→ YOUR ASSIGNMENT
Repeat each line, word for word, from the one containing "ATOM 219 C C" through the last line of the entries, and include no other output.

** GIVEN RECORDS follows **

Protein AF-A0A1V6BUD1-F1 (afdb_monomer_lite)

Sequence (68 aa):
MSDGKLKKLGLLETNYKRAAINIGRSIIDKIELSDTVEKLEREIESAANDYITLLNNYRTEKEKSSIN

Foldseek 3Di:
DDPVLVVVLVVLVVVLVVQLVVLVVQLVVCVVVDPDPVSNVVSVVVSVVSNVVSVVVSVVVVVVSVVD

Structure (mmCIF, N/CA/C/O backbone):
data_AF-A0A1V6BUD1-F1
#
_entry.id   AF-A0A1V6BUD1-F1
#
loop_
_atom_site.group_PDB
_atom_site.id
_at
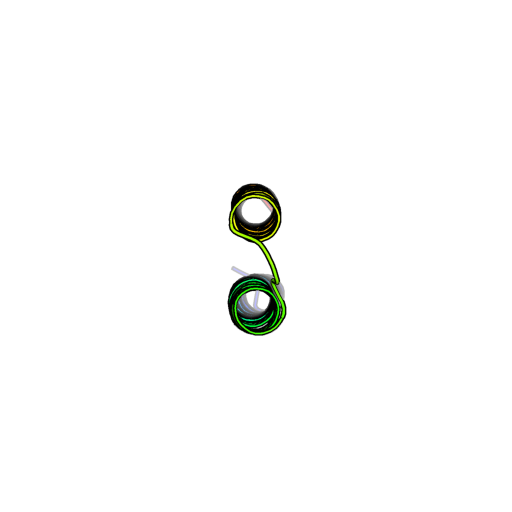om_site.type_symbol
_atom_site.label_atom_id
_atom_site.label_alt_id
_atom_site.label_comp_id
_atom_site.label_asym_id
_atom_site.label_entity_id
_atom_site.label_seq_id
_atom_site.pdbx_PDB_ins_code
_atom_site.Cartn_x
_atom_site.Cartn_y
_atom_site.Cartn_z
_atom_site.occupancy
_atom_site.B_iso_or_equiv
_atom_site.auth_seq_id
_atom_site.auth_comp_id
_atom_site.auth_asym_id
_atom_site.auth_atom_id
_atom_site.p
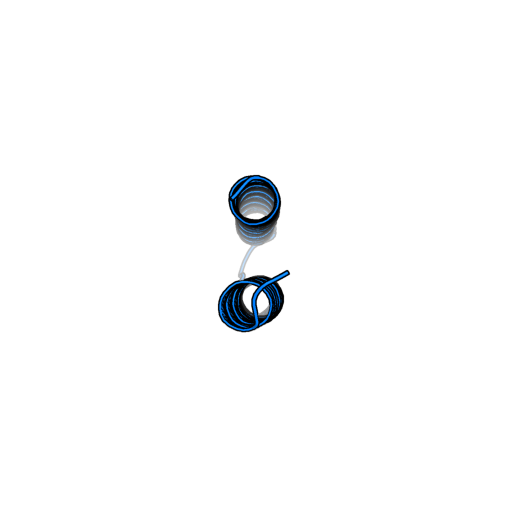dbx_PDB_model_num
ATOM 1 N N . MET A 1 1 ? -16.003 -5.981 26.129 1.00 60.47 1 MET A N 1
ATOM 2 C CA . MET A 1 1 ? -15.992 -5.096 24.939 1.00 60.47 1 MET A CA 1
ATOM 3 C C . MET A 1 1 ? -17.373 -5.145 24.310 1.00 60.47 1 MET A C 1
ATOM 5 O O . MET A 1 1 ? -17.941 -6.226 24.304 1.00 60.47 1 MET A O 1
ATOM 9 N N . SER A 1 2 ? -17.927 -4.026 23.836 1.00 75.50 2 SER A N 1
ATOM 10 C CA . SER A 1 2 ? -19.221 -4.034 23.136 1.00 75.50 2 SER A CA 1
ATOM 11 C C . SER A 1 2 ? -19.082 -4.624 21.725 1.00 75.50 2 SER A C 1
ATOM 13 O O . SER A 1 2 ? -18.038 -4.460 21.087 1.00 75.50 2 SER A O 1
ATOM 15 N N . ASP A 1 3 ? -20.130 -5.269 21.208 1.00 77.94 3 ASP A N 1
ATOM 16 C CA . ASP A 1 3 ? -20.143 -5.886 19.867 1.00 77.94 3 ASP A CA 1
ATOM 17 C C . ASP A 1 3 ? -19.756 -4.904 18.748 1.00 77.94 3 ASP A C 1
ATOM 19 O O . ASP A 1 3 ? -19.070 -5.259 17.785 1.00 77.94 3 ASP A O 1
ATOM 23 N N . GLY A 1 4 ? -20.118 -3.627 18.903 1.00 79.69 4 GLY A N 1
ATOM 24 C CA . GLY A 1 4 ? -19.731 -2.564 17.975 1.00 79.69 4 GLY A CA 1
ATOM 25 C C . GLY A 1 4 ? -18.217 -2.320 17.907 1.00 79.69 4 GLY A C 1
ATOM 26 O O . GLY A 1 4 ? -17.694 -2.045 16.825 1.00 79.69 4 GLY A O 1
ATOM 27 N N . LYS A 1 5 ? -17.495 -2.459 19.027 1.00 79.19 5 LYS A N 1
ATOM 28 C CA . LYS A 1 5 ? -16.031 -2.296 19.096 1.00 79.19 5 LYS A CA 1
ATOM 29 C C . LYS A 1 5 ? -15.315 -3.440 18.374 1.00 79.19 5 LYS A C 1
ATOM 31 O O . LYS A 1 5 ? -14.422 -3.192 17.565 1.00 79.19 5 LYS A O 1
ATOM 36 N N . LEU A 1 6 ? -15.767 -4.677 18.591 1.00 79.94 6 LEU A N 1
ATOM 37 C CA . LEU A 1 6 ? -15.235 -5.866 17.914 1.00 79.94 6 LEU A CA 1
ATOM 38 C C . LEU A 1 6 ? -15.433 -5.791 16.393 1.00 79.94 6 LEU A C 1
ATOM 40 O O . LEU A 1 6 ? -14.498 -6.043 15.633 1.00 79.94 6 LEU A O 1
ATOM 44 N N . LYS A 1 7 ? -16.615 -5.356 15.938 1.00 86.56 7 LYS A N 1
ATOM 45 C CA . LYS A 1 7 ? -16.903 -5.182 14.506 1.00 86.56 7 LYS A CA 1
ATOM 46 C C . LYS A 1 7 ? -16.008 -4.123 13.852 1.00 86.56 7 LYS A C 1
ATOM 48 O O . LYS A 1 7 ? -15.522 -4.342 12.744 1.00 86.56 7 LYS A O 1
ATOM 53 N N . LYS A 1 8 ? -15.756 -2.993 14.526 1.00 87.25 8 LYS A N 1
ATOM 54 C CA . LYS A 1 8 ? -14.852 -1.939 14.025 1.00 87.25 8 LYS A CA 1
ATOM 55 C C . LYS A 1 8 ? -13.409 -2.430 13.896 1.00 87.25 8 LYS A C 1
ATOM 57 O O . LYS A 1 8 ? -12.798 -2.206 12.855 1.00 87.25 8 LYS A O 1
ATOM 62 N N . LEU A 1 9 ? -12.894 -3.134 14.905 1.00 88.56 9 LEU A N 1
ATOM 63 C CA . LEU A 1 9 ? -11.545 -3.711 14.864 1.00 88.56 9 LEU A CA 1
ATOM 64 C C . LEU A 1 9 ? -11.398 -4.733 13.730 1.00 88.56 9 LEU A C 1
ATOM 66 O O . LEU A 1 9 ? -10.439 -4.659 12.966 1.00 88.56 9 LEU A O 1
ATOM 70 N N . GLY A 1 10 ? -12.381 -5.620 13.546 1.00 92.38 10 GLY A N 1
ATOM 71 C CA . GLY A 1 10 ? -12.363 -6.585 12.443 1.00 92.38 10 GLY A CA 1
ATOM 72 C C . GLY A 1 10 ? -12.358 -5.923 11.057 1.00 92.38 10 GLY A C 1
ATOM 73 O O . GLY A 1 10 ? -11.643 -6.365 10.153 1.00 92.38 10 GLY A O 1
ATOM 74 N N . LEU A 1 11 ? -13.107 -4.826 10.885 1.00 94.12 11 LEU A N 1
ATOM 75 C CA . LEU A 1 11 ? -13.088 -4.037 9.647 1.00 94.12 11 LEU A CA 1
ATOM 76 C C . LEU A 1 11 ? -11.740 -3.339 9.431 1.00 94.12 11 LEU A C 1
ATOM 78 O O . LEU A 1 11 ? -11.221 -3.372 8.316 1.00 94.12 11 LEU A O 1
ATOM 82 N N . LEU A 1 12 ? -11.153 -2.757 10.480 1.00 94.75 12 LEU A N 1
ATOM 83 C CA . LEU A 1 12 ? -9.831 -2.129 10.419 1.00 94.75 12 LEU A CA 1
ATOM 84 C C . LEU A 1 12 ? -8.760 -3.134 9.966 1.00 94.75 12 LEU A C 1
ATOM 86 O O . LEU A 1 12 ? -8.002 -2.851 9.040 1.00 94.75 12 LEU A O 1
ATOM 90 N N . GLU A 1 13 ? -8.734 -4.327 10.562 1.00 96.00 13 GLU A N 1
ATOM 91 C CA . GLU A 1 13 ? -7.790 -5.390 10.193 1.00 96.00 13 GLU A CA 1
ATOM 92 C C . GLU A 1 13 ? -7.998 -5.884 8.759 1.00 96.00 13 GLU A C 1
ATOM 94 O O . GLU A 1 13 ? -7.032 -6.102 8.025 1.00 96.00 13 GLU A O 1
ATOM 99 N N . THR A 1 14 ? -9.255 -6.031 8.336 1.00 97.25 14 THR A N 1
ATOM 100 C CA . THR A 1 14 ? -9.590 -6.424 6.961 1.00 97.25 14 THR A CA 1
ATOM 101 C C . THR A 1 14 ? -9.114 -5.376 5.956 1.00 97.25 14 THR A C 1
ATOM 103 O O . THR A 1 14 ? -8.512 -5.724 4.939 1.00 97.25 14 THR A O 1
ATOM 106 N N . ASN A 1 15 ? -9.342 -4.095 6.245 1.00 97.12 15 ASN A N 1
ATOM 107 C CA . ASN A 1 15 ? -8.935 -2.995 5.376 1.00 97.12 15 ASN A CA 1
ATOM 108 C C . ASN A 1 15 ? -7.411 -2.869 5.296 1.00 97.12 15 ASN A C 1
ATOM 110 O O . ASN A 1 15 ? -6.885 -2.717 4.195 1.00 97.12 15 ASN A O 1
ATOM 114 N N . TYR A 1 16 ? -6.700 -3.015 6.419 1.00 98.06 16 TYR A N 1
ATOM 115 C CA . TYR A 1 16 ? 
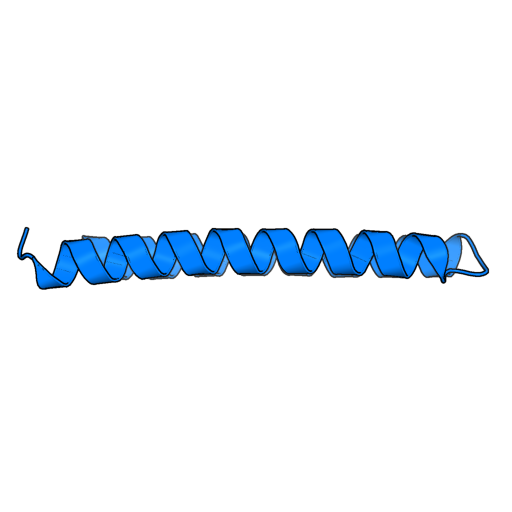-5.236 -3.033 6.439 1.00 98.06 16 TYR A CA 1
ATOM 116 C C . TYR A 1 16 ? -4.670 -4.142 5.542 1.00 98.06 16 TYR A C 1
ATOM 118 O O . TYR A 1 16 ? -3.842 -3.870 4.673 1.00 98.06 16 TYR A O 1
ATOM 126 N N . LYS A 1 17 ? -5.172 -5.379 5.680 1.00 98.31 17 LYS A N 1
ATOM 127 C CA . LYS A 1 17 ? -4.743 -6.512 4.840 1.00 98.31 17 LYS A CA 1
ATOM 128 C C . LYS A 1 17 ? -5.008 -6.255 3.355 1.00 98.31 17 LYS A C 1
ATOM 130 O O . LYS A 1 17 ? -4.138 -6.510 2.529 1.00 98.31 17 LYS A O 1
ATOM 135 N N . ARG A 1 18 ? -6.188 -5.729 3.008 1.00 98.31 18 ARG A N 1
ATOM 136 C CA . ARG A 1 18 ? -6.540 -5.392 1.616 1.00 98.31 18 ARG A CA 1
ATOM 137 C C . ARG A 1 18 ? -5.620 -4.319 1.036 1.00 98.31 18 ARG A C 1
ATOM 139 O O . ARG A 1 18 ? -5.132 -4.491 -0.074 1.00 98.31 18 ARG A O 1
ATOM 146 N N . ALA A 1 19 ? -5.354 -3.252 1.785 1.00 98.06 19 ALA A N 1
ATOM 147 C CA . ALA A 1 19 ? -4.449 -2.192 1.352 1.00 98.06 19 ALA A CA 1
ATOM 148 C C . ALA A 1 19 ? -3.021 -2.722 1.144 1.00 98.06 19 ALA A C 1
ATOM 150 O O . ALA A 1 19 ? -2.420 -2.458 0.106 1.00 98.06 19 ALA A O 1
ATOM 151 N N . ALA A 1 20 ? -2.521 -3.548 2.067 1.00 98.19 20 ALA A N 1
ATOM 152 C CA . ALA A 1 20 ? -1.206 -4.172 1.949 1.00 98.19 20 ALA A CA 1
ATOM 153 C C . ALA A 1 20 ? -1.091 -5.067 0.701 1.00 98.19 20 ALA A C 1
ATOM 155 O O . ALA A 1 20 ? -0.074 -5.028 0.011 1.00 98.19 20 ALA A O 1
ATOM 156 N N . ILE A 1 21 ? -2.135 -5.839 0.379 1.00 98.31 21 ILE A N 1
ATOM 157 C CA . ILE A 1 21 ? -2.191 -6.647 -0.852 1.00 98.31 21 ILE A CA 1
ATOM 158 C C . ILE A 1 21 ? -2.179 -5.752 -2.096 1.00 98.31 21 ILE A C 1
ATOM 160 O O . ILE A 1 21 ? -1.490 -6.066 -3.062 1.00 98.31 21 ILE A O 1
ATOM 164 N N . ASN A 1 22 ? -2.920 -4.643 -2.084 1.00 97.94 22 ASN A N 1
ATOM 165 C CA . ASN A 1 22 ? -2.999 -3.741 -3.232 1.00 97.94 22 ASN A CA 1
ATOM 166 C C . ASN A 1 22 ? -1.662 -3.045 -3.522 1.00 97.94 22 ASN A C 1
ATOM 168 O O . ASN A 1 22 ? -1.290 -2.949 -4.687 1.00 97.94 22 ASN A O 1
ATOM 172 N N . ILE A 1 23 ? -0.921 -2.622 -2.491 1.00 97.31 23 ILE A N 1
ATOM 173 C CA . ILE A 1 23 ? 0.445 -2.094 -2.665 1.00 97.31 23 ILE A CA 1
ATOM 174 C C . ILE A 1 23 ? 1.342 -3.174 -3.289 1.00 97.31 23 ILE A C 1
ATOM 176 O O . ILE A 1 23 ? 2.042 -2.910 -4.263 1.00 97.31 23 ILE A O 1
ATOM 180 N N . GLY A 1 24 ? 1.254 -4.411 -2.789 1.00 96.19 24 GLY A N 1
ATOM 181 C CA . GLY A 1 24 ? 2.028 -5.546 -3.298 1.00 96.19 24 GLY A CA 1
ATOM 182 C C . GLY A 1 24 ? 1.726 -5.884 -4.761 1.00 96.19 24 GLY A C 1
ATOM 183 O O . GLY A 1 24 ? 2.632 -6.173 -5.533 1.00 96.19 24 GLY A O 1
ATOM 184 N N . ARG A 1 25 ? 0.458 -5.811 -5.173 1.00 96.25 25 ARG A N 1
ATOM 185 C CA . ARG A 1 25 ? 0.072 -5.994 -6.582 1.00 96.25 25 ARG A CA 1
ATOM 186 C C . ARG A 1 25 ? 0.572 -4.854 -7.460 1.00 96.25 25 ARG A C 1
ATOM 188 O O . ARG A 1 25 ? 1.162 -5.115 -8.495 1.00 96.25 25 ARG A O 1
ATOM 195 N N . SER A 1 26 ? 0.420 -3.615 -6.994 1.00 94.81 26 SER A N 1
ATOM 196 C CA . SER A 1 26 ? 0.903 -2.429 -7.704 1.00 94.81 26 SER A CA 1
ATOM 197 C C . SER A 1 26 ? 2.402 -2.510 -8.006 1.00 94.81 26 SER A C 1
ATOM 199 O O . SER A 1 26 ? 2.816 -2.183 -9.114 1.00 94.81 26 SER A O 1
ATOM 201 N N . ILE A 1 27 ? 3.227 -2.992 -7.065 1.00 94.25 27 ILE A N 1
ATOM 202 C CA . ILE A 1 27 ? 4.668 -3.130 -7.323 1.00 94.25 27 ILE A CA 1
ATOM 203 C C . ILE A 1 27 ? 4.992 -4.260 -8.309 1.00 94.25 27 ILE A C 1
ATOM 205 O O . ILE A 1 27 ? 5.897 -4.091 -9.118 1.00 94.25 27 ILE A O 1
ATOM 209 N N . ILE A 1 28 ? 4.244 -5.370 -8.301 1.00 94.06 28 ILE A N 1
ATOM 210 C CA . ILE A 1 28 ? 4.391 -6.436 -9.308 1.00 94.06 28 ILE A CA 1
ATOM 211 C C . ILE A 1 28 ? 4.094 -5.880 -10.705 1.00 94.06 28 ILE A C 1
ATOM 213 O O . ILE A 1 28 ? 4.927 -6.017 -11.596 1.00 94.06 28 ILE A O 1
ATOM 217 N N . ASP A 1 29 ? 2.977 -5.166 -10.867 1.00 94.00 29 ASP A N 1
ATOM 218 C CA . ASP A 1 29 ? 2.610 -4.551 -12.148 1.00 94.00 29 ASP A CA 1
ATOM 219 C C . ASP A 1 29 ? 3.695 -3.558 -12.614 1.00 94.00 29 ASP A C 1
ATOM 221 O O . ASP A 1 29 ? 4.084 -3.524 -13.780 1.00 94.00 29 ASP A O 1
ATOM 225 N N . LYS A 1 30 ? 4.246 -2.762 -11.691 1.00 92.38 30 LYS A N 1
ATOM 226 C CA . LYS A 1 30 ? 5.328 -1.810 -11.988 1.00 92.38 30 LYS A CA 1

** End of GIVEN RECORDS **

→ REPLY
ATOM 219 C C . ASP A 1 29 ? 3.695 -3.558 -12.614 1.00 94.00 29 ASP A C 1
ATOM 221 O O . ASP A 1 29 ? 4.084 -3.524 -13.780 1.00 94.00 29 ASP A O 1
ATOM 225 N N . LYS A 1 30 ? 4.246 -2.762 -11.691 1.00 92.38 30 LYS A N 1
ATOM 226 C CA . LYS A 1 30 ? 5.328 -1.810 -11.988 1.00 92.38 30 LYS A CA 1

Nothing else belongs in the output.